New Delhi: The digital revolution is spurring a slow transformation in the spiritual classrooms of one of most conservative bastions of faith. More and more Muslims in India, South Asia and around the world are logging on to the internet to read the Holy Quran, which is moving to the digital domain keeping in tune with the proliferation of e-books.
The node of all Quranic translation activity in Saudi Arabia, the "King Fahd Complex for the Printing of the Holy Qura'n" - a Quran printing and translation factory in Medina - is reaching out to new readers in India and South Asia with digital and voice translations of the holy book in Urdu and English for greater people-to-people cultural understanding.
At the seven-day World Book Fair in New Delhi that began Feb 4, officials at a sprawling book stand of the Ministry of Higher Education of Saudi Arabia flaunted computer applications of digital downloads of the Quran in translation to curious youngsters.
"It is nothing short of a slow transformation in the young Islamic world," said a spokesperson for the "King Fahd Complex for the Printing of the Holy Qura'n".
Since Islam became the official faith of Saudi Arabia in the 6th century CE and spread across the world, reading the Quran has been a traditional ritual.
The student or the reader usually sits on a prayer rug on the floor and opens the book on an elevated pedestal where it can be flipped without the risk of desecration or creasing.
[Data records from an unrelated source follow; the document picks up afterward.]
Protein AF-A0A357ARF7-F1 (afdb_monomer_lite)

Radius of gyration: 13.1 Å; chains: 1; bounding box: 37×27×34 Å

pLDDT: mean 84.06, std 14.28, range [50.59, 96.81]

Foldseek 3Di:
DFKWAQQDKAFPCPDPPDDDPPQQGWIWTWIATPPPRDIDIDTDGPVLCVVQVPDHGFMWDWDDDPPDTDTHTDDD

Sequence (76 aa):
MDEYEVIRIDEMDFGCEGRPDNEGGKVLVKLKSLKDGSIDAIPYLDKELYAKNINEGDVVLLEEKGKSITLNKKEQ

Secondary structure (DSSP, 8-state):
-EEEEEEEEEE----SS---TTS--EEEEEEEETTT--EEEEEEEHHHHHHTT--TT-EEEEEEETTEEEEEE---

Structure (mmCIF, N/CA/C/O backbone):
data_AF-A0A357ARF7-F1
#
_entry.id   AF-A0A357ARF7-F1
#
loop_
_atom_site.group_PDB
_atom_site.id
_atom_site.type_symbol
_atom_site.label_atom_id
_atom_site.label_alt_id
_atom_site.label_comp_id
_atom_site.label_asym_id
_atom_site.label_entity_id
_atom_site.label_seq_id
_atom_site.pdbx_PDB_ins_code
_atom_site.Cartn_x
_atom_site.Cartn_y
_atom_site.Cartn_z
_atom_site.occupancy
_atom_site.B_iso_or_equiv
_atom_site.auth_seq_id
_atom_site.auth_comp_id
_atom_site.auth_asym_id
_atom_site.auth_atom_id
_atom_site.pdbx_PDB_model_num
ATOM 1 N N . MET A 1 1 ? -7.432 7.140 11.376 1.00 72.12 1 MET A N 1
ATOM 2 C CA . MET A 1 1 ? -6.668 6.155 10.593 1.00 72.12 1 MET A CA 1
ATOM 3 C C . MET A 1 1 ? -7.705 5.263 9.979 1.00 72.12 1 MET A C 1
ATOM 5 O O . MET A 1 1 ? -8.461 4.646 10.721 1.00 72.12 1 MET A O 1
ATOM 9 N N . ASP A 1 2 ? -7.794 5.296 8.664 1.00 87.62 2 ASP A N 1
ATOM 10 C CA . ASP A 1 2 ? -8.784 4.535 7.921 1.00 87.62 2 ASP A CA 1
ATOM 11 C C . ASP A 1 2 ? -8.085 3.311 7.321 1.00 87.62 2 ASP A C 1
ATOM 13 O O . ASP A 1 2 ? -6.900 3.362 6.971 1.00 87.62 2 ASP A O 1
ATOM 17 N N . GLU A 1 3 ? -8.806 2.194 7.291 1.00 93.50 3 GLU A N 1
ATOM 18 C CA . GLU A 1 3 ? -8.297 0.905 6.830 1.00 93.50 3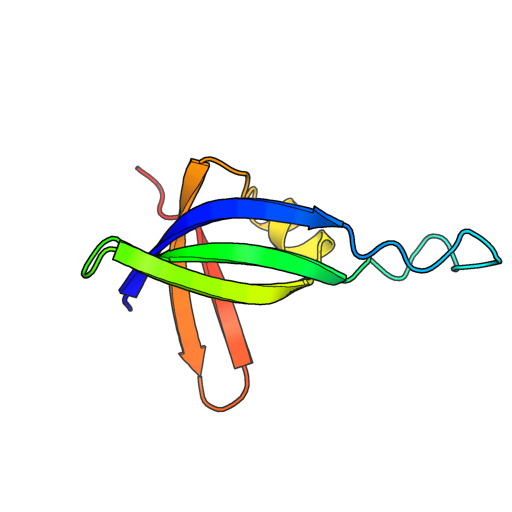 GLU A CA 1
ATOM 19 C C . GLU A 1 3 ? -8.587 0.724 5.345 1.00 93.50 3 GLU A C 1
ATOM 21 O O . GLU A 1 3 ? -9.719 0.920 4.888 1.00 93.50 3 GLU A O 1
ATOM 26 N N . TYR A 1 4 ? -7.561 0.313 4.610 1.00 95.62 4 TYR A N 1
ATOM 27 C CA . TYR A 1 4 ? -7.636 0.075 3.180 1.00 95.62 4 TYR A CA 1
ATOM 28 C C . TYR A 1 4 ? -7.036 -1.280 2.834 1.00 95.62 4 TYR A C 1
ATOM 30 O O . TYR A 1 4 ? -6.021 -1.678 3.394 1.00 95.62 4 TYR A O 1
ATOM 38 N N . GLU A 1 5 ? -7.637 -1.970 1.878 1.00 96.12 5 GLU A N 1
ATOM 39 C CA . GLU A 1 5 ? -7.052 -3.140 1.230 1.00 96.12 5 GLU A CA 1
ATOM 40 C C . GLU A 1 5 ? -6.248 -2.689 0.009 1.00 96.12 5 GLU A C 1
ATOM 42 O O . GLU A 1 5 ? -6.744 -1.918 -0.820 1.00 96.12 5 GLU A O 1
ATOM 47 N N . VAL A 1 6 ? -5.009 -3.162 -0.116 1.00 95.81 6 VAL A N 1
ATOM 48 C CA . VAL A 1 6 ? -4.206 -2.966 -1.324 1.00 95.81 6 VAL A CA 1
ATOM 49 C C . VAL A 1 6 ? -4.745 -3.891 -2.405 1.00 95.81 6 VAL A C 1
ATOM 51 O O . VAL A 1 6 ? -4.434 -5.075 -2.433 1.00 95.81 6 VAL A O 1
ATOM 54 N N . ILE A 1 7 ? -5.564 -3.366 -3.310 1.00 96.81 7 ILE A N 1
ATOM 55 C CA . ILE A 1 7 ? -6.198 -4.189 -4.348 1.00 96.81 7 ILE A CA 1
ATOM 56 C C . ILE A 1 7 ? -5.322 -4.364 -5.586 1.00 96.81 7 ILE A C 1
ATOM 58 O O . ILE A 1 7 ? -5.553 -5.292 -6.359 1.00 96.81 7 ILE A O 1
ATOM 62 N N . ARG A 1 8 ? -4.372 -3.445 -5.818 1.00 95.12 8 ARG A N 1
ATOM 63 C CA . ARG A 1 8 ? -3.436 -3.520 -6.944 1.00 95.12 8 ARG A CA 1
ATOM 64 C C . ARG A 1 8 ? -2.232 -2.600 -6.768 1.00 95.12 8 ARG A C 1
ATOM 66 O O . ARG A 1 8 ? -2.393 -1.486 -6.263 1.00 95.12 8 ARG A O 1
ATOM 73 N N . ILE A 1 9 ? -1.069 -3.009 -7.268 1.00 92.38 9 ILE A N 1
ATOM 74 C CA . ILE A 1 9 ? 0.121 -2.153 -7.397 1.00 92.38 9 ILE A CA 1
ATOM 75 C C . ILE A 1 9 ? 0.528 -2.137 -8.876 1.00 92.38 9 ILE A C 1
ATOM 77 O O . ILE A 1 9 ? 0.939 -3.154 -9.417 1.00 92.38 9 ILE A O 1
ATOM 81 N N . ASP A 1 10 ? 0.366 -0.999 -9.555 1.00 88.75 10 ASP A N 1
ATOM 82 C CA . ASP A 1 10 ? 0.791 -0.837 -10.953 1.00 88.75 10 ASP A CA 1
ATOM 83 C C . ASP A 1 10 ? 2.163 -0.147 -11.008 1.00 88.75 10 ASP A C 1
ATOM 85 O O . ASP A 1 10 ? 2.340 0.963 -10.490 1.00 88.75 10 ASP A O 1
ATOM 89 N N . GLU A 1 11 ? 3.130 -0.779 -11.670 1.00 80.12 11 GLU A N 1
ATOM 90 C CA . GLU A 1 11 ? 4.424 -0.169 -11.974 1.00 80.12 11 GLU A CA 1
ATOM 91 C C . GLU A 1 11 ? 4.229 1.007 -12.940 1.00 80.12 11 GLU A C 1
ATOM 93 O O . GLU A 1 11 ? 3.600 0.873 -13.993 1.00 80.12 11 GLU A O 1
ATOM 98 N N . MET A 1 12 ? 4.743 2.195 -12.594 1.00 71.06 12 MET A N 1
ATOM 99 C CA . MET A 1 12 ? 4.746 3.303 -13.548 1.00 71.06 12 MET A CA 1
ATOM 100 C C . MET A 1 12 ? 5.873 3.068 -14.547 1.00 71.06 12 MET A C 1
ATOM 102 O O . MET A 1 12 ? 7.028 3.406 -14.275 1.00 71.06 12 MET A O 1
ATOM 106 N N . ASP A 1 13 ? 5.512 2.498 -15.694 1.00 61.91 13 ASP A N 1
ATOM 107 C CA . ASP A 1 13 ? 6.389 2.283 -16.843 1.00 61.91 13 ASP A CA 1
ATOM 108 C C . ASP A 1 13 ? 6.879 3.642 -17.378 1.00 61.91 13 ASP A C 1
ATOM 110 O O . ASP A 1 13 ? 6.262 4.304 -18.213 1.00 61.91 13 ASP A O 1
ATOM 114 N N . PHE A 1 14 ? 7.969 4.139 -16.805 1.00 56.75 14 PHE A N 1
ATOM 115 C CA . PHE A 1 14 ? 8.759 5.196 -17.412 1.00 56.75 14 PHE A CA 1
ATOM 116 C C . PHE A 1 14 ? 9.795 4.488 -18.271 1.00 56.75 14 PHE A C 1
ATOM 118 O O . PHE A 1 14 ? 10.672 3.822 -17.726 1.00 56.75 14 PHE A O 1
ATOM 125 N N . GLY A 1 15 ? 9.642 4.614 -19.589 1.00 53.94 15 GLY A N 1
ATOM 126 C CA . GLY A 1 15 ? 10.346 3.829 -20.600 1.00 53.94 15 GLY A CA 1
ATOM 127 C C . GLY A 1 15 ? 11.837 3.571 -20.344 1.00 53.94 15 GLY A C 1
ATOM 128 O O . GLY A 1 15 ? 12.555 4.387 -19.768 1.00 53.94 15 GLY A O 1
ATOM 129 N N . CYS A 1 16 ? 12.288 2.420 -20.843 1.00 52.34 16 CYS A N 1
ATOM 130 C CA . CYS A 1 16 ? 13.607 1.798 -20.669 1.00 52.34 16 CYS A CA 1
ATOM 131 C C . CYS A 1 16 ? 14.859 2.622 -21.047 1.00 52.34 16 CYS A C 1
ATOM 133 O O . CYS A 1 16 ? 15.968 2.103 -20.929 1.00 52.34 16 CYS A O 1
ATOM 135 N N . GLU A 1 17 ? 14.762 3.874 -21.491 1.00 57.31 17 GLU A N 1
ATOM 136 C CA . GLU A 1 17 ? 15.950 4.656 -21.854 1.00 57.31 17 GLU A CA 1
ATOM 137 C C . GLU A 1 17 ? 16.554 5.360 -20.626 1.00 57.31 17 GLU A C 1
ATOM 139 O O . GLU A 1 17 ? 16.360 6.549 -20.390 1.00 57.31 17 GLU A O 1
ATOM 144 N N . GLY A 1 18 ? 17.328 4.598 -19.844 1.00 50.59 18 GLY A N 1
ATOM 145 C CA . GLY A 1 18 ? 18.409 5.155 -19.024 1.00 50.59 18 GLY A CA 1
ATOM 146 C C . GLY A 1 18 ? 18.047 5.641 -17.621 1.00 50.59 18 GLY A C 1
ATOM 147 O O . GLY A 1 18 ? 18.563 6.673 -17.190 1.00 50.59 18 GLY A O 1
ATOM 148 N N . ARG A 1 19 ? 17.214 4.910 -16.869 1.00 54.28 19 ARG A N 1
ATOM 149 C CA . ARG A 1 19 ? 17.106 5.174 -15.426 1.00 54.28 19 ARG A CA 1
ATOM 150 C C . ARG A 1 19 ? 18.317 4.599 -14.683 1.00 54.28 19 ARG A C 1
ATOM 152 O O . ARG A 1 19 ? 18.616 3.424 -14.868 1.00 54.28 19 ARG A O 1
ATOM 159 N N . PRO A 1 20 ? 19.014 5.391 -13.849 1.00 54.00 20 PRO A N 1
ATOM 160 C CA . PRO A 1 20 ? 20.038 4.853 -12.964 1.00 54.00 20 PRO A CA 1
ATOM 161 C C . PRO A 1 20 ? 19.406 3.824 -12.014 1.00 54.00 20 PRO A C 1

The book has always been identified by its fine calligraphy, artistry, heft, high production quality and sacred status.
The tradition is now making away for instant reading in at least six languages on the Internet: Urdu, Hausa, Indonesian, Spanish, French and English. The translated downloads are accompanied with voice recordings in Arabic.
A radio translation in Oromo caters to the Oromo people of Islamic faith in Africa, most of whom do not understand Arabic.
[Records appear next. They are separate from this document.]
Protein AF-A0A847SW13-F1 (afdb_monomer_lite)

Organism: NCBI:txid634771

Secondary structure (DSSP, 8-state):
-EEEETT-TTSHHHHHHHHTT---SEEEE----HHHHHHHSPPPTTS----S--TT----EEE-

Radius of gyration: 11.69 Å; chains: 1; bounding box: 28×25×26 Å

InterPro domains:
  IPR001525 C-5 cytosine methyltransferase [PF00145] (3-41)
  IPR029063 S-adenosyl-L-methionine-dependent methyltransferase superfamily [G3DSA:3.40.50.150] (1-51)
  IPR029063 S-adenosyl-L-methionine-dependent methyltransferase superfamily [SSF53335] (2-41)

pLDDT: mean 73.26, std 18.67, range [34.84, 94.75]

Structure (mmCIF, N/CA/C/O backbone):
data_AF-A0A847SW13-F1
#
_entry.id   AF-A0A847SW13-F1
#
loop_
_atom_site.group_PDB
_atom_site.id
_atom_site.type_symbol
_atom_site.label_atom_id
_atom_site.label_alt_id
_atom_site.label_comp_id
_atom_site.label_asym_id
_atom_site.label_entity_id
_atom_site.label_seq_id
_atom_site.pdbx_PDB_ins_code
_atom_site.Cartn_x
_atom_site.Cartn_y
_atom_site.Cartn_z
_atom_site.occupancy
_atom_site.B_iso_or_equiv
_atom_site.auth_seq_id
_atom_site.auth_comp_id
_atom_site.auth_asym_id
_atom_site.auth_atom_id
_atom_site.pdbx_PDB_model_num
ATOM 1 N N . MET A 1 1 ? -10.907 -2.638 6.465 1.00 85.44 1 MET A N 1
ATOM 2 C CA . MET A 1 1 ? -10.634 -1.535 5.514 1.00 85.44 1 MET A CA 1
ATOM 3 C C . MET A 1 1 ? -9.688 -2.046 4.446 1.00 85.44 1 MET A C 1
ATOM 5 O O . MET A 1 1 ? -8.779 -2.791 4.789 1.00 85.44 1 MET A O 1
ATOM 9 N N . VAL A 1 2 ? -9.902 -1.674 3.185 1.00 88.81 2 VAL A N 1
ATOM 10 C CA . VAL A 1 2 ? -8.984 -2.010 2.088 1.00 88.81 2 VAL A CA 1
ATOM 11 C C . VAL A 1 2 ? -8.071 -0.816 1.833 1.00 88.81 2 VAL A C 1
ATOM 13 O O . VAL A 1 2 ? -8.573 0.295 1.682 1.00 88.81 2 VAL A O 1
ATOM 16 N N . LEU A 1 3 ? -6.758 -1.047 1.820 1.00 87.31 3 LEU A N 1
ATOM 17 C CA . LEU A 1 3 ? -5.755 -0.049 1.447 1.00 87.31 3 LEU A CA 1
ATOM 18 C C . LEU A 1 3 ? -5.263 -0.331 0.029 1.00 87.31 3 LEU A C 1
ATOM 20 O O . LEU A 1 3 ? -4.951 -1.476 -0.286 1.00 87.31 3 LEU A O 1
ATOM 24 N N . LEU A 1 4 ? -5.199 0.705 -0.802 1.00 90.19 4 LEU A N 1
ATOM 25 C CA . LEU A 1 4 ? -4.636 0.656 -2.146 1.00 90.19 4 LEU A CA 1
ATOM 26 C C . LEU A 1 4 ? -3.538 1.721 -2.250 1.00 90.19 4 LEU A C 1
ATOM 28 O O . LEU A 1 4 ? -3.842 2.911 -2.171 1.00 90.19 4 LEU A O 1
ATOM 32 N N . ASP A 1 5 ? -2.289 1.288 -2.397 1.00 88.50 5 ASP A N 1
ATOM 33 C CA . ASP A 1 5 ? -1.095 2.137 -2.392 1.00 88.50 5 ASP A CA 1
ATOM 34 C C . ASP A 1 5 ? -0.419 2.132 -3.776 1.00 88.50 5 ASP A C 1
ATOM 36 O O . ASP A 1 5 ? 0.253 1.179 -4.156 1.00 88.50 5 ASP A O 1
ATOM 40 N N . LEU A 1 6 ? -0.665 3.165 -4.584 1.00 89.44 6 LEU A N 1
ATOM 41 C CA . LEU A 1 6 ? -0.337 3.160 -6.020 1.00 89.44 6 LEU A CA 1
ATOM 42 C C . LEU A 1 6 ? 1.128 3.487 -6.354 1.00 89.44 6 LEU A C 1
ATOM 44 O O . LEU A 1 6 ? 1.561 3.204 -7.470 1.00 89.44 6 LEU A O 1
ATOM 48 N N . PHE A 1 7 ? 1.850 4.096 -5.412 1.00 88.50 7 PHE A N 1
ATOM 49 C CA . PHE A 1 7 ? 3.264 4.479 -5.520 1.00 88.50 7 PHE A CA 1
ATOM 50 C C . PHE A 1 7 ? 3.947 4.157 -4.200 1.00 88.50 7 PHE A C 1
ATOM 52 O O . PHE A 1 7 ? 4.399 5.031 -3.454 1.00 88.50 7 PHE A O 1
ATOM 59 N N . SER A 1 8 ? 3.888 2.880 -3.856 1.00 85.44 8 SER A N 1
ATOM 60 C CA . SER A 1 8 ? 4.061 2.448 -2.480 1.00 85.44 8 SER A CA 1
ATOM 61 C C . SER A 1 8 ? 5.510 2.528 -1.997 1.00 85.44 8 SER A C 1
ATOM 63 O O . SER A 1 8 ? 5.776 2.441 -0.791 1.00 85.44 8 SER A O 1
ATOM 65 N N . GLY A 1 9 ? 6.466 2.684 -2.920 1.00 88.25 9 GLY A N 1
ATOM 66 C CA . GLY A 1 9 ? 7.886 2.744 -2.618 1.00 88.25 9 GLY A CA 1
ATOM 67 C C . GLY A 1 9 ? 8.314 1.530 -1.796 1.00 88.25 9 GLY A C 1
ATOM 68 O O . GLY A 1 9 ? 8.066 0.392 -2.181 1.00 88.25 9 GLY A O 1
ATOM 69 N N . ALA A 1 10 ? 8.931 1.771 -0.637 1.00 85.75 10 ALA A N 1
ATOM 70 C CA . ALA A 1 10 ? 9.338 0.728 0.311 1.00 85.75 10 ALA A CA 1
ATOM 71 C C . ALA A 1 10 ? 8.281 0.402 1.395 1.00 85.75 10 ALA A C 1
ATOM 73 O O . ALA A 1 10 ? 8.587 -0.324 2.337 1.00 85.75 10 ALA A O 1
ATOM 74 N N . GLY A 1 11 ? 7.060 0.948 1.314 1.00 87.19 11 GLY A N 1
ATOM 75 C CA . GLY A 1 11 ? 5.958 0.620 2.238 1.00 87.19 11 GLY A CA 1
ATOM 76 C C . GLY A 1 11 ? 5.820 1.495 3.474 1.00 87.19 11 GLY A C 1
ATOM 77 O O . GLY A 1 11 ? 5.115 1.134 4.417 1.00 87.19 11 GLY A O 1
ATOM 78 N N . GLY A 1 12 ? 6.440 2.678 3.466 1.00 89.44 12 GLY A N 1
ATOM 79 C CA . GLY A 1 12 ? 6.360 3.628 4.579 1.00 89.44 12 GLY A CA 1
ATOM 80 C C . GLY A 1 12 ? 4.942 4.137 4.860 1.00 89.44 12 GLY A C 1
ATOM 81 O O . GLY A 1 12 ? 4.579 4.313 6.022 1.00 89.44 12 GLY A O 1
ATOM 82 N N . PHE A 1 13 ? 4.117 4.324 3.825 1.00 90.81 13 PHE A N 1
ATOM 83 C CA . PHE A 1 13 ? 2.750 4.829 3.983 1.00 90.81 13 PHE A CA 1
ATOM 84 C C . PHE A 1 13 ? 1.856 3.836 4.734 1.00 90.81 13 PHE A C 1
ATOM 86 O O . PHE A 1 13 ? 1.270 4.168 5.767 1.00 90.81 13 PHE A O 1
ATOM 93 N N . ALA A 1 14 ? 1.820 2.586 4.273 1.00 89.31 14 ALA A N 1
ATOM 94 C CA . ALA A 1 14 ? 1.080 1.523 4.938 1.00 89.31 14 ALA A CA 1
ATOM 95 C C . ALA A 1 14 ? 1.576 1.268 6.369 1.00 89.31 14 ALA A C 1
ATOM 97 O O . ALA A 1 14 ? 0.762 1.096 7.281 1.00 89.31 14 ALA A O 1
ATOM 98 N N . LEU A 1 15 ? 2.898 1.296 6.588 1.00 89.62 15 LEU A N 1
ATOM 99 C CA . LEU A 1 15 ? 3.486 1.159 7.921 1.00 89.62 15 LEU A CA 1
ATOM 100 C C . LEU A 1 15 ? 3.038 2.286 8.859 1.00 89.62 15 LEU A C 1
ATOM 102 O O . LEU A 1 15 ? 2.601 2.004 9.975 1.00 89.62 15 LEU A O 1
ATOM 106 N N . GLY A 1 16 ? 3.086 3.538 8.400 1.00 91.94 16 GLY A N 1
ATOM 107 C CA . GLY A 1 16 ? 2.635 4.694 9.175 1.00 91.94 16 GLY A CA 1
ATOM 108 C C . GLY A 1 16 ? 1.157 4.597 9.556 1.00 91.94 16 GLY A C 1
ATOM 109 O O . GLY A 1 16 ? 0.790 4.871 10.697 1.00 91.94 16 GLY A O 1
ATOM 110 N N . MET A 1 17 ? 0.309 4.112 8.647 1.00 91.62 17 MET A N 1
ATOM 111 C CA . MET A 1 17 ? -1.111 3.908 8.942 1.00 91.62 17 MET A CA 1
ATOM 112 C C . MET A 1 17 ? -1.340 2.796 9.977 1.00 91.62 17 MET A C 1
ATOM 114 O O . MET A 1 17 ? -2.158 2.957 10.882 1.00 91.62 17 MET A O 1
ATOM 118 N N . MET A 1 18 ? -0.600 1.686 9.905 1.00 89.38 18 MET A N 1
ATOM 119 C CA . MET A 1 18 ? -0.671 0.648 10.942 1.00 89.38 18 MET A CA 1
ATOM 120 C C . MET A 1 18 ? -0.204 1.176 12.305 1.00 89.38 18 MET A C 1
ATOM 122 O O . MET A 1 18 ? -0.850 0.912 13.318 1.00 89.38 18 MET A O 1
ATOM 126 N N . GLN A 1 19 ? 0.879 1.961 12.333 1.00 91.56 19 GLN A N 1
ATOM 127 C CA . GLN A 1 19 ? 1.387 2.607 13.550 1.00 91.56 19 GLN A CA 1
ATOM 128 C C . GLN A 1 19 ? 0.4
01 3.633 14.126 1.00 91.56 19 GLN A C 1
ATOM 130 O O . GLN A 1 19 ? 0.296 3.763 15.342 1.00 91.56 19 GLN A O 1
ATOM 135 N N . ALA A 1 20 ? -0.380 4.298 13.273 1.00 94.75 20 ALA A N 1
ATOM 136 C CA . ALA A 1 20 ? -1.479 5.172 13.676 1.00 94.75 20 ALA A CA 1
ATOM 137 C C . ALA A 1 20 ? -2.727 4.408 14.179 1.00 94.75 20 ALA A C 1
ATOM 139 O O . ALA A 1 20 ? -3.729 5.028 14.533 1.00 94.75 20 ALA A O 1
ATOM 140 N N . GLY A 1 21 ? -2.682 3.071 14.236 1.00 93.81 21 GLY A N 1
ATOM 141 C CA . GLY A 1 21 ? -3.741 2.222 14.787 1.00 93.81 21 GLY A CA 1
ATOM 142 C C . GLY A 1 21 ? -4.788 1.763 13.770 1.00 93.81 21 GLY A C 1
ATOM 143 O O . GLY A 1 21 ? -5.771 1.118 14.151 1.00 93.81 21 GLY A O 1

"The complex has hired translators from around the world to create language editions of the holy book. The texts are constantly revised. We have uploaded free translations in six languages on our website with voice recordings in Arabic," a senior official of the training department, representing the complex, told IANS.
The official said that "the digital downloads of the Quran were popular among children, young adults and older readers, who did not have access to Islamic texts in non-Islamic nations".
The sound recordings were meant for old readers, whose sight was failing or those who were illiterate, he said.
"We are looking to India to increase readership even among non-Islamic readers with the digital translations," the official said, and aded that "his children read the Quran on the Internet". The translations can be read on smart phones as well, he said.
Former Jamia Millia Islamia professor and writer Zubair Ahmad Farooqi admits to a change in the reading pattern of the Quran with inroads made by the Internet.
"Computer makes the Quran easily accessible, making reading more social. It is accessible to anybody who wants to learn and has become more relevant in the context of the recent misleading propaganda about Islam, stoking controversies in countries like India," Farooqi told IANS.
The "propaganda appears to have a silver lining because it is fuelling curiosity to acquire correct and authentic knowledge, presenting the text in a new light," he added.
He said "English translation of the Quran was in demand in India but hard copies were in short supply".
Estimates by the Quran Complex say it has 55 translated editions of the Quran, that includes 24 in Asian languages, 12 European languages, 14 African languages and one in the Gypsy language for the gypsies of central Europe.
It has created more than 90 editions of the holy book in over 165 million copies.
Translations of the Quran in Sindhi and Malayalam languages are almost ready, a spokesperson for the complex said.